- What the task requires -
Take the lines from the beginning of the data below through the line holding "ATOM 1 N N . MET A 1 1 ? -32.446" and return exactly those.

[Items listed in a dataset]
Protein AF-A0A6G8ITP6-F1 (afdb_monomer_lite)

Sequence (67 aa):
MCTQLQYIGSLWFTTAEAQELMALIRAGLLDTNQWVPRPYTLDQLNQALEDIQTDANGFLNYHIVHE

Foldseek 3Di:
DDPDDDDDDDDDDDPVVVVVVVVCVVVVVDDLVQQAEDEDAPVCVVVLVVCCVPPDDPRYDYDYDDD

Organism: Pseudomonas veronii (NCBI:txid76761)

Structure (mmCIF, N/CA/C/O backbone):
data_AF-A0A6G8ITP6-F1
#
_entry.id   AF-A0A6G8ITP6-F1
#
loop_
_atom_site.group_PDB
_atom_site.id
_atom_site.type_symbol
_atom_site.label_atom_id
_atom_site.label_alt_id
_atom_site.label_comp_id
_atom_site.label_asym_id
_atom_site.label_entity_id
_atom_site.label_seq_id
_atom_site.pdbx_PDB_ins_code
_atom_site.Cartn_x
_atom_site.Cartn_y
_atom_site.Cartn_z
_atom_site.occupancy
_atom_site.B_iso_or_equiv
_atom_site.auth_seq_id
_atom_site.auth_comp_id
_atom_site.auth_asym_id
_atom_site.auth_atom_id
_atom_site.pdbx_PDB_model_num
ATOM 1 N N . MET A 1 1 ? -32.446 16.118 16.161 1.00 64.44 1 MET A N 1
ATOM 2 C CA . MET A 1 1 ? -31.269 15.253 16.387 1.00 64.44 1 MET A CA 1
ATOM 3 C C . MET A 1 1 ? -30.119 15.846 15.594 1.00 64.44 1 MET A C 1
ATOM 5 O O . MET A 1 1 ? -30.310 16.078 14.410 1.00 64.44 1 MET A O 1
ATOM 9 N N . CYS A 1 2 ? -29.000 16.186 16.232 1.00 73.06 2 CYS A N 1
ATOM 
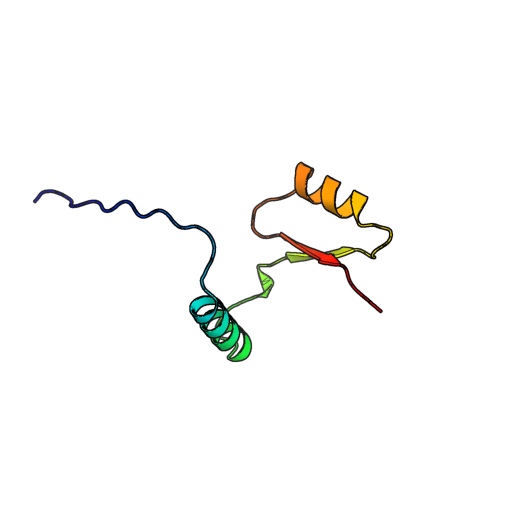10 C CA . CYS A 1 2 ? -27.808 16.662 15.526 1.00 73.06 2 CYS A CA 1
ATOM 11 C C . CYS A 1 2 ? -26.916 15.450 15.241 1.00 73.06 2 CYS A C 1
AT
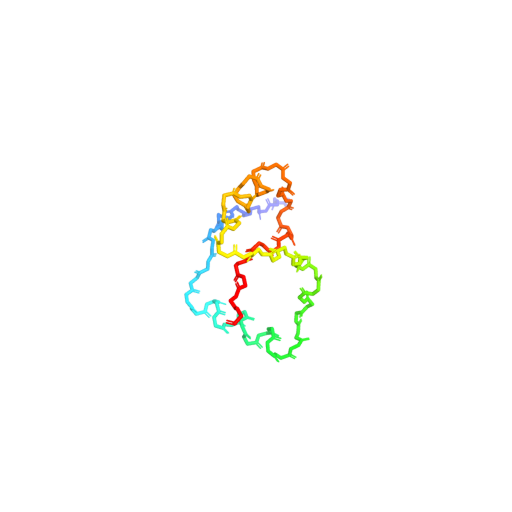OM 13 O O . CYS A 1 2 ? -26.667 14.658 16.149 1.00 73.06 2 CYS A O 1
ATOM 15 N N . THR A 1 3 ? -26.484 15.269 13.998 1.00 74.69 3 THR A N 1
ATOM 16 C CA . THR A 1 3 ? -25.574 14.185 13.619 1.00 74.69 3 THR A CA 1
ATOM 17 C C . THR A 1 3 ? -24.193 14.498 14.189 1.00 74.69 3 THR A C 1
ATOM 19 O O . THR A 1 3 ? -23.524 15.416 13.720 1.00 74.69 3 THR A O 1
ATOM 22 N N . GLN A 1 4 ? -23.766 13.775 15.225 1.00 87.06 4 GLN A N 1
ATOM 23 C CA . GLN A 1 4 ? -22.426 13.933 15.788 1.00 87.06 4 GLN A CA 1
ATOM 24 C C . GLN A 1 4 ? -21.420 13.188 14.907 1.00 87.06 4 GLN A C 1
ATOM 26 O O . GLN A 1 4 ? -21.227 11.983 15.049 1.00 87.06 4 GLN A O 1
ATOM 31 N N . LEU A 1 5 ? -20.806 13.910 13.971 1.00 91.00 5 LEU A N 1
ATOM 32 C CA . LEU A 1 5 ? -19.739 13.377 13.129 1.00 91.00 5 LEU A CA 1
ATOM 33 C C . LEU A 1 5 ? -18.412 13.360 13.902 1.00 91.00 5 LEU A C 1
ATOM 35 O O . LEU A 1 5 ? -18.078 14.322 14.594 1.00 91.00 5 LEU A O 1
ATOM 39 N N . GLN A 1 6 ? -17.654 12.271 13.766 1.00 92.81 6 GLN A N 1
ATOM 40 C CA . GLN A 1 6 ? -16.277 12.155 14.245 1.00 92.81 6 GLN A CA 1
ATOM 41 C C . GLN A 1 6 ? -15.326 12.070 13.054 1.00 92.81 6 GLN A C 1
ATOM 43 O O . GLN A 1 6 ? -15.575 11.332 12.103 1.00 92.81 6 GLN A O 1
ATOM 48 N N . TYR A 1 7 ? -14.223 12.808 13.138 1.00 93.50 7 TYR A N 1
ATOM 49 C CA . TYR A 1 7 ? -13.137 12.771 12.167 1.00 93.50 7 TYR A CA 1
ATOM 50 C C . TYR A 1 7 ? -11.911 12.176 12.849 1.00 93.50 7 TYR A C 1
ATOM 52 O O . TYR A 1 7 ? -11.480 12.675 13.888 1.00 93.50 7 TYR A O 1
ATOM 60 N N . ILE A 1 8 ? -11.371 11.102 12.279 1.00 94.56 8 ILE A N 1
ATOM 61 C CA . ILE A 1 8 ? -10.233 10.368 12.833 1.00 94.56 8 ILE A CA 1
ATOM 62 C C . ILE A 1 8 ? -9.163 10.286 11.749 1.00 94.56 8 ILE A C 1
ATOM 64 O O . ILE A 1 8 ? -9.428 9.813 10.646 1.00 94.56 8 ILE A O 1
ATOM 68 N N . GLY A 1 9 ? -7.959 10.765 12.061 1.00 94.56 9 GLY A N 1
ATOM 69 C CA . GLY A 1 9 ? -6.786 10.532 11.224 1.00 94.56 9 GLY A CA 1
ATOM 70 C C . GLY A 1 9 ? -6.274 9.106 11.415 1.00 94.56 9 GLY A C 1
ATOM 71 O O . GLY A 1 9 ? -6.257 8.603 12.535 1.00 94.56 9 GLY A O 1
ATOM 72 N N . SER A 1 10 ? -5.842 8.466 10.334 1.00 93.06 10 SER A N 1
ATOM 73 C CA . SER A 1 10 ? -5.239 7.133 10.360 1.00 93.06 10 SER A CA 1
ATOM 74 C C . SER A 1 10 ? -3.943 7.159 9.559 1.00 93.06 10 SER A C 1
ATOM 76 O O . SER A 1 10 ? -3.892 7.740 8.474 1.00 93.06 10 SER A O 1
ATOM 78 N N . LEU A 1 11 ? -2.886 6.580 10.124 1.00 94.38 11 LEU A N 1
ATOM 79 C CA . LEU A 1 11 ? -1.574 6.484 9.501 1.00 94.38 11 LEU A CA 1
ATOM 80 C C . LEU A 1 11 ? -0.898 5.206 9.999 1.00 94.38 11 LEU A C 1
ATOM 82 O O . LEU A 1 11 ? -0.478 5.150 11.153 1.00 94.38 11 LEU A O 1
ATOM 86 N N . TRP A 1 12 ? -0.760 4.218 9.114 1.00 92.31 12 TRP A N 1
ATOM 87 C CA . TRP A 1 12 ? -0.129 2.929 9.421 1.00 92.31 12 TRP A CA 1
ATOM 88 C C . TRP A 1 12 ? -0.769 2.211 10.626 1.00 92.31 12 TRP A C 1
ATOM 90 O O . TRP A 1 12 ? -1.955 2.384 10.901 1.00 92.31 12 TRP A O 1
ATOM 100 N N . PHE A 1 13 ? 0.001 1.341 11.277 1.00 95.38 13 PHE A N 1
ATOM 101 C CA . PHE A 1 13 ? -0.403 0.499 12.392 1.00 95.38 13 PHE A CA 1
ATOM 102 C C . PHE A 1 13 ? 0.767 0.314 13.368 1.00 95.38 13 PHE A C 1
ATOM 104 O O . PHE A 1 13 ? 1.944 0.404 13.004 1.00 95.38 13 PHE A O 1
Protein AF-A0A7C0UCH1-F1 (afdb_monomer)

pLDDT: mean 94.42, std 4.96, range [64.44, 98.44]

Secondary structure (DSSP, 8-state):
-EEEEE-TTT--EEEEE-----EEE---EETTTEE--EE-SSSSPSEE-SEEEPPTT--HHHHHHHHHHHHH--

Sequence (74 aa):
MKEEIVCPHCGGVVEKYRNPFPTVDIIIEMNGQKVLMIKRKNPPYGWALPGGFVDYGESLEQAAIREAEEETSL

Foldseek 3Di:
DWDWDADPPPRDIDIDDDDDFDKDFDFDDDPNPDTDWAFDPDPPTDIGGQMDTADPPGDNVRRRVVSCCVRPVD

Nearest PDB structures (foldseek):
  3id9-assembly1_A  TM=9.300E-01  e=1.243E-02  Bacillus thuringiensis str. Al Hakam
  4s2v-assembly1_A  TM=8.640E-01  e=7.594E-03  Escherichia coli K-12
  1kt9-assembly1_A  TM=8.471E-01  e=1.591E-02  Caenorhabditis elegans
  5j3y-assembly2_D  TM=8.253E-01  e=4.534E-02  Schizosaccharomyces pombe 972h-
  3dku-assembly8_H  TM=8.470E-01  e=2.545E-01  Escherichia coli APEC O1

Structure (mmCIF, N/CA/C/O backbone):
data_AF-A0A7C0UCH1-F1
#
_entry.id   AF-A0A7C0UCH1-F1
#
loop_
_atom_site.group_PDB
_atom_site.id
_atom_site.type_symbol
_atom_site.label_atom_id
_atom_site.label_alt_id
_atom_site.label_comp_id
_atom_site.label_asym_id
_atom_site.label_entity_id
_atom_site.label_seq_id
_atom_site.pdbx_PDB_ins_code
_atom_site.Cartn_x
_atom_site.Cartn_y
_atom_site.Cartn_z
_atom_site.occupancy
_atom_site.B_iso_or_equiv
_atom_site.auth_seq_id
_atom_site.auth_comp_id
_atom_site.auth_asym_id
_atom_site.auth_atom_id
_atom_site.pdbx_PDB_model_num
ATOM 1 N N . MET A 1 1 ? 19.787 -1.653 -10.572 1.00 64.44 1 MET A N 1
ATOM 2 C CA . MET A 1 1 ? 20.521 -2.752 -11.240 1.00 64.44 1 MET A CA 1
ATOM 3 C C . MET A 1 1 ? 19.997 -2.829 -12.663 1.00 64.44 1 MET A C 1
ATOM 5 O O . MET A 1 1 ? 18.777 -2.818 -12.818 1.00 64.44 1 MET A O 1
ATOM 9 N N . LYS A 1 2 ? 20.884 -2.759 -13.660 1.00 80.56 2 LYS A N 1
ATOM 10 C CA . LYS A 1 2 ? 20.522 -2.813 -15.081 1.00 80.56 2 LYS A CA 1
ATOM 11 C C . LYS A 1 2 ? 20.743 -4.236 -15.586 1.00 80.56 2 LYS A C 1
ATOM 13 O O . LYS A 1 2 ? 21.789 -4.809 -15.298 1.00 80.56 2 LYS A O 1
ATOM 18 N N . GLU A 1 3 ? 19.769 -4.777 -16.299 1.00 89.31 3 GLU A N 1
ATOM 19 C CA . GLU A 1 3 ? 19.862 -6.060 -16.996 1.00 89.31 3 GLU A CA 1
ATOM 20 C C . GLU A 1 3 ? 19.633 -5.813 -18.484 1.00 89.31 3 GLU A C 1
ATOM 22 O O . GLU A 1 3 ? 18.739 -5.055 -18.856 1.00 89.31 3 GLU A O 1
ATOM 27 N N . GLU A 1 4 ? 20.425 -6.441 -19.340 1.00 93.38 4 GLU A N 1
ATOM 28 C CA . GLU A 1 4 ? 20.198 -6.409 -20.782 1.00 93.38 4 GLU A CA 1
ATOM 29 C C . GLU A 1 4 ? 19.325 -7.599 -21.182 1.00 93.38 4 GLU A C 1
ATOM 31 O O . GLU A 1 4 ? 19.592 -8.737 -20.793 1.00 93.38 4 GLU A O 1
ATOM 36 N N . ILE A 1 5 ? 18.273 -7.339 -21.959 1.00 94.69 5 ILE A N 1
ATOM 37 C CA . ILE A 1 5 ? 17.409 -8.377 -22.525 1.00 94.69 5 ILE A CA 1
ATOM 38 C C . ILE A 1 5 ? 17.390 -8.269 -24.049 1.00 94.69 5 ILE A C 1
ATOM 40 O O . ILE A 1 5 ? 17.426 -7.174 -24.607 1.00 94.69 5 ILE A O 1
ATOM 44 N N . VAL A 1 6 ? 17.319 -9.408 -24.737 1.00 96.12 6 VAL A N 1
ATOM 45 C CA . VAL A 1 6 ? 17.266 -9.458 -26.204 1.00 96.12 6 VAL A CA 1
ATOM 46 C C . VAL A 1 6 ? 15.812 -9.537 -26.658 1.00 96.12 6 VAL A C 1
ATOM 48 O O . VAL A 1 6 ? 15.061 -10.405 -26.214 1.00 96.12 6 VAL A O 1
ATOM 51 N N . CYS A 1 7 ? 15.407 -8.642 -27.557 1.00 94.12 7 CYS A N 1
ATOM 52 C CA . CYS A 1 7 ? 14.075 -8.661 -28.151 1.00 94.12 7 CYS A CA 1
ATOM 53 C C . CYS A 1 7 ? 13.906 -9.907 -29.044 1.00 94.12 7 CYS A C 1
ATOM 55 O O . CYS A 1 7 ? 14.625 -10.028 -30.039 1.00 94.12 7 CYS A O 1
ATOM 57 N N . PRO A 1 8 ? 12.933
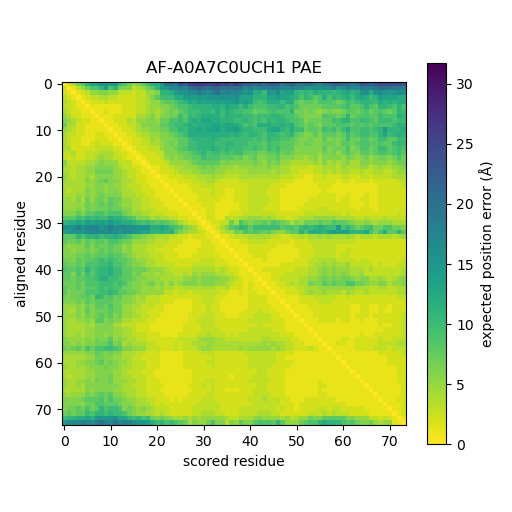 -10.802 -28.778 1.00 95.38 8 PRO A N 1
ATOM 58 C CA . PRO A 1 8 ? 12.764 -12.032 -29.558 1.00 95.38 8 PRO A CA 1
ATOM 59 C C . PRO A 1 8 ? 12.279 -11.786 -30.996 1.00 95.38 8 PRO A C 1
ATOM 61 O O . PRO A 1 8 ? 12.344 -12.691 -31.819 1.00 95.38 8 PRO A O 1
ATOM 64 N N . HIS A 1 9 ? 11.791 -10.579 -31.308 1.00 96.25 9 HIS A N 1
ATOM 65 C CA . HIS A 1 9 ? 11.286 -10.226 -32.637 1.00 96.25 9 HIS A CA 1
ATOM 66 C C . HIS A 1 9 ? 12.369 -9.651 -33.565 1.00 96.25 9 HIS A C 1
ATOM 68 O O . HIS A 1 9 ? 12.401 -9.990 -34.743 1.00 96.25 9 HIS A O 1
ATOM 74 N N . CYS A 1 10 ? 13.
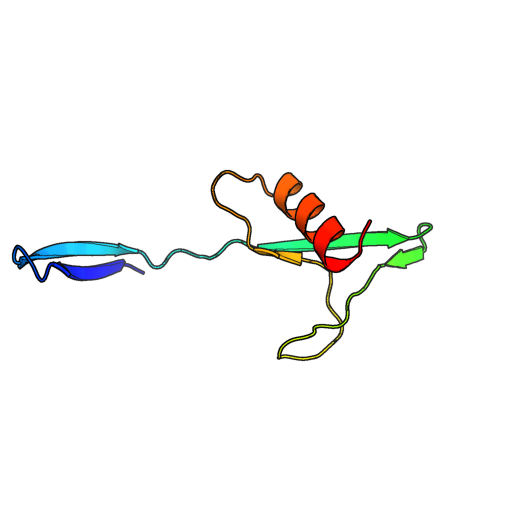251 -8.778 -33.060 1.00 97.12 10 CYS A N 1
ATOM 75 C CA . CYS A 1 10 ? 14.248 -8.082 -33.889 1.00 97.12 10 CYS A CA 1
ATOM 76 C C . CYS A 1 10 ? 15.710 -8.308 -33.474 1.00 97.12 10 CYS A C 1
ATOM 78 O O . CYS A 1 10 ? 16.605 -7.805 -34.145 1.00 97.12 10 CYS A O 1
ATOM 80 N N . GLY A 1 11 ? 15.973 -9.015 -32.370 1.00 96.06 11 GLY A N 1
ATOM 81 C CA . GLY A 1 11 ? 17.329 -9.256 -31.862 1.00 96.06 11 GLY A CA 1
ATOM 82 C C . GLY A 1 11 ? 18.009 -8.042 -31.218 1.00 96.06 11 GLY A C 1
ATOM 83 O O . GLY A 1 11 ? 19.150 -8.151 -30.780 1.00 96.06 11 GLY A O 1
ATOM 84 N N . GLY A 1 12 ? 17.333 -6.891 -31.136 1.00 97.00 12 GLY A N 1
ATOM 85 C CA . GLY A 1 12 ? 17.864 -5.700 -30.473 1.00 97.00 12 GLY A CA 1
ATOM 86 C C . GLY A 1 12 ? 18.038 -5.899 -28.965 1.00 97.00 12 GLY A C 1
ATOM 87 O O . GLY A 1 12 ? 17.210 -6.550 -28.323 1.00 97.00 12 GLY A O 1
ATOM 88 N N . VAL A 1 13 ? 19.099 -5.315 -28.405 1.00 96.00 13 VAL A N 1
ATOM 89 C CA . VAL A 1 13 ? 19.351 -5.287 -26.957 1.00 96.00 13 VAL A CA 1
ATOM 90 C C . VAL A 1 13 ? 18.548 -4.149 -26.329 1.00 96.00 13 VAL A C 1
ATOM 92 O O . VAL A 1 13 ? 18.606 -3.012 -26.795 1.00 96.00 13 VAL A O 1
ATOM 95 N N . VAL A 1 14 ? 17.790 -4.458 -25.279 1.00 94.56 14 VAL A N 1
ATOM 96 C CA . VAL A 1 14 ? 16.973 -3.506 -24.519 1.00 94.56 14 VAL A CA 1
ATOM 97 C C . VAL A 1 14 ? 17.459 -3.479 -23.074 1.00 94.56 14 VAL A C 1
ATOM 99 O O . VAL A 1 14 ? 17.611 -4.524 -22.441 1.00 94.56 14 VAL A O 1
ATOM 102 N N . GLU A 1 15 ? 17.669 -2.280 -22.535 1.00 94.25 15 GLU A N 1
ATOM 103 C CA . GLU A 1 15 ? 17.981 -2.104 -21.117 1.00 94.25 15 GLU A CA 1
ATOM 104 C C . GLU A 1 15 ? 16.715 -2.263 -20.263 1.00 94.25 15 GLU A C 1
ATOM 106 O O . GLU A 1 15 ? 15.752 -1.503 -20.392 1.00 94.25 15 GLU A O 1
ATOM 111 N N . LYS A 1 16 ? 16.731 -3.221 -19.338 1.00 92.56 16 LYS A N 1
ATOM 112 C CA . LYS A 1 16 ? 15.712 -3.402 -18.308 1.00 92.56 16 LYS A CA 1
ATOM 113 C C . LYS A 1 16 ? 16.227 -2.874 -16.976 1.00 92.56 16 LYS A C 1
ATOM 115 O O . LYS A 1 16 ? 17.287 -3.259 -16.480 1.00 92.56 16 LYS A O 1
ATOM 120 N N . TYR A 1 17 ? 15.425 -2.021 -16.358 1.00 90.69 17 TYR A N 1
ATOM 121 C CA . TYR A 1 17 ? 15.708 -1.474 -15.042 1.00 90.69 17 TYR A CA 1
ATOM 122 C C . TYR A 1 17 ? 14.952 -2.254 -13.973 1.00 90.69 17 TYR A C 1
ATOM 124 O O . TYR A 1 
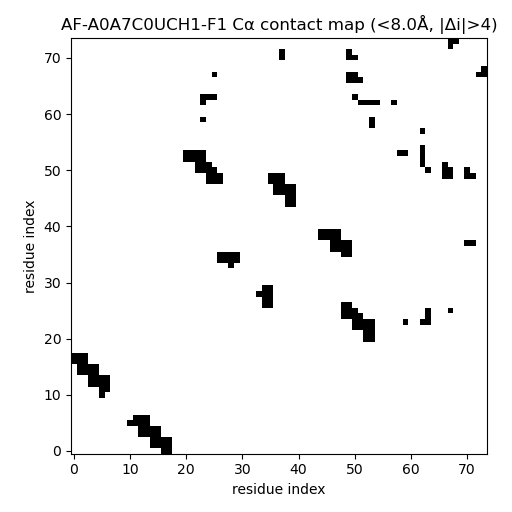17 ? 13.752 -2.504 -14.093 1.00 90.69 17 TYR A O 1
ATOM 132 N N . ARG A 1 18 ? 15.648 -2.609 -12.890 1.00 89.00 18 ARG A N 1
ATOM 133 C CA . ARG A 1 18 ? 14.987 -3.028 -11.654 1.00 89.00 18 ARG A CA 1
ATOM 134 C C . ARG A 1 18 ? 14.588 -1.786 -10.862 1.00 89.00 18 ARG A C 1
ATOM 136 O O . ARG A 1 18 ? 15.420 -1.225 -10.148 1.00 89.00 18 ARG A O 1
ATOM 143 N N . ASN A 1 19 ? 13.333 -1.380 -11.015 1.00 89.94 19 ASN A N 1
ATOM 144 C CA . ASN A 1 19 ? 12.751 -0.245 -10.305 1.00 89.94 19 ASN A CA 1
ATOM 145 C C . ASN A 1 19 ? 12.161 -0.692 -8.957 1.00 89.94 19 ASN A C 1
ATOM 147 O O . ASN A 1 19 ? 11.689 -1.829 -8.854 1.00 89.94 19 ASN A O 1
ATOM 151 N N . PRO A 1 20 ? 12.202 0.159 -7.918 1.00 92.19 20 PRO A N 1
ATOM 152 C CA . PRO A 1 20 ? 11.459 -0.093 -6.691 1.00 92.19 20 PRO A CA 1
ATOM 153 C C . PRO A 1 20 ? 9.952 0.015 -6.947 1.00 92.19 20 PRO A C 1
ATOM 155 O O . PRO A 1 20 ? 9.521 0.735 -7.847 1.00 92.19 20 PRO A O 1
ATOM 158 N N . PHE A 1 21 ? 9.169 -0.667 -6.115 1.00 94.31 21 PHE A N 1
ATOM 159 C CA . PHE A 1 21 ? 7.729 -0.453 -6.023 1.00 94.31 21 PHE A CA 1
ATOM 160 C C . PHE A 1 21 ? 7.465 0.441 -4.807 1.00 94.31 21 PHE A C 1
ATOM 162 O O . PHE A 1 21 ? 7.693 -0.018 -3.686 1.00 94.31 21 PHE A O 1
ATOM 169 N N . PRO A 1 22 ? 7.089 1.715 -5.003 1.00 96.69
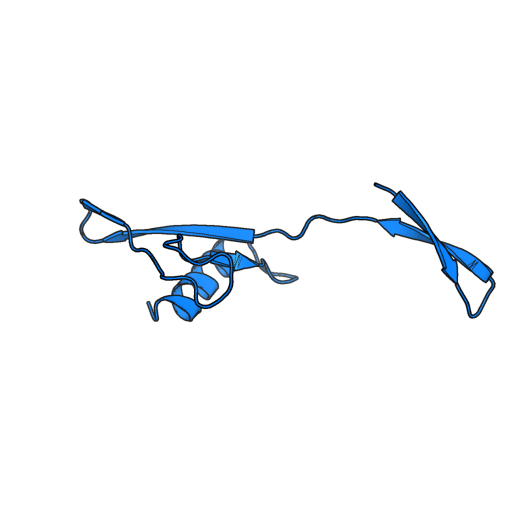 22 PRO A N 1
ATOM 170 C CA . PRO A 1 22 ? 6.783 2.610 -3.895 1.00 96.69 22 PRO A CA 1
ATOM 171 C C . PRO A 1 22 ? 5.519 2.159 -3.155 1.00 96.69 22 PRO A C 1
ATOM 173 O O . PRO A 1 22 ? 4.550 1.713 -3.770 1.00 96.69 22 PRO A O 1
ATOM 176 N N . THR A 1 23 ? 5.548 2.290 -1.832 1.00 97.56 23 THR A N 1
ATOM 177 C CA . THR A 1 23 ? 4.435 1.981 -0.928 1.00 97.56 23 THR A CA 1
ATOM 178 C C . THR A 1 23 ? 4.272 3.092 0.101 1.00 97.56 23 THR A C 1
ATOM 180 O O . THR A 1 23 ? 5.222 3.832 0.376 1.00 97.56 23 THR A O 1
ATOM 183 N N . VAL A 1 24 ? 3.085 3.178 0.694 1.00 98.25 24 VAL A N 1
ATOM 184 C CA . VAL A 1 24 ? 2.774 4.051 1.832 1.00 98.25 24 VAL A CA 1
ATOM 185 C C . VAL A 1 24 ? 2.273 3.216 3.009 1.00 98.25 24 VAL A C 1
ATOM 187 O O . VAL A 1 24 ? 1.591 2.219 2.805 1.00 98.25 24 VAL A O 1
ATOM 190 N N . ASP A 1 25 ? 2.605 3.643 4.226 1.00 97.75 25 ASP A N 1
ATOM 191 C CA . ASP A 1 25 ? 2.046 3.147 5.489 1.00 97.75 25 ASP A CA 1
ATOM 192 C C . ASP A 1 25 ? 1.513 4.357 6.265 1.00 97.75 25 ASP A C 1
ATOM 194 O O . ASP A 1 25 ? 2.188 5.390 6.347 1.00 97.75 25 ASP A O 1
ATOM 198 N N . ILE A 1 26 ? 0.311 4.248 6.832 1.00 97.75 26 ILE A N 1
ATOM 199 C CA . ILE A 1 26 ? -0.406 5.394 7.402 1.00 97.75 26 ILE A CA 1
ATOM 200 C C . ILE A 1 26 ? -0.578 5.217 8.910 1.00 97.75 26 ILE A C 1
ATOM 202 O O . ILE A 1 26 ? -1.123 4.222 9.386 1.00 97.75 26 ILE A O 1
ATOM 206 N N . ILE A 1 27 ? -0.165 6.222 9.683 1.00 96.75 27 ILE A N 1
ATOM 207 C CA . ILE A 1 27 ? -0.496 6.316 11.108 1.00 96.75 27 ILE A CA 1
ATOM 208 C C . ILE A 1 27 ? -1.778 7.133 11.241 1.00 96.75 27 ILE A C 1
ATOM 210 O O . ILE A 1 27 ? -1.767 8.350 11.072 1.00 96.75 27 ILE A O 1
ATOM 214 N N . ILE A 1 28 ? -2.880 6.457 11.562 1.00 95.31 28 ILE A N 1
ATOM 215 C CA . ILE A 1 28 ? -4.172 7.099 11.825 1.00 95.31 28 ILE A CA 1
ATOM 216 C C . ILE A 1 28 ? -4.368 7.186 13.339 1.00 95.31 28 ILE A C 1
ATOM 218 O O . ILE A 1 28 ? -4.560 6.169 14.017 1.00 95.31 28 ILE A O 1
ATOM 222 N N . GLU A 1 29 ? -4.302 8.402 13.877 1.00 95.81 29 GLU A N 1
ATOM 223 C CA . GLU A 1 29 ? -4.514 8.669 15.299 1.00 95.81 29 GLU A CA 1
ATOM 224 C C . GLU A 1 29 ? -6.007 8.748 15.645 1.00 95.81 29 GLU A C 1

- Response -
Protein AF-A0A6G8ITP6-F1 (afdb_monomer_lite)

Sequence (67 aa):
MCTQLQYIGSLWFTTAEAQELMALIRAGLLDTNQWVPRPYTLDQLNQALEDIQTDANGFLNYHIVHE

Foldseek 3Di:
DDPDDDDDDDDDDDPVVVVVVVVCVVVVVDDLVQQAEDEDAPVCVVVLVVCCVPPDDPRYDYDYDDD

Organism: Pseudomonas veronii (NCBI:txid76761)

Structure (mmCIF, N/CA/C/O backbone):
data_AF-A0A6G8ITP6-F1
#
_entry.id   AF-A0A6G8ITP6-F1
#
loop_
_atom_site.group_PDB
_atom_site.id
_atom_site.type_symbol
_atom_site.label_atom_id
_atom_site.label_alt_id
_atom_site.label_comp_id
_atom_site.label_asym_id
_atom_site.label_entity_id
_atom_site.label_seq_id
_atom_site.pdbx_PDB_ins_code
_atom_site.Cartn_x
_atom_site.Cartn_y
_atom_site.Cartn_z
_atom_site.occupancy
_atom_site.B_iso_or_equiv
_atom_site.auth_seq_id
_atom_site.auth_comp_id
_atom_site.auth_asym_id
_atom_site.auth_atom_id
_atom_site.pdbx_PDB_model_num
ATOM 1 N N . MET A 1 1 ? -32.446 16.118 16.161 1.00 64.44 1 MET A N 1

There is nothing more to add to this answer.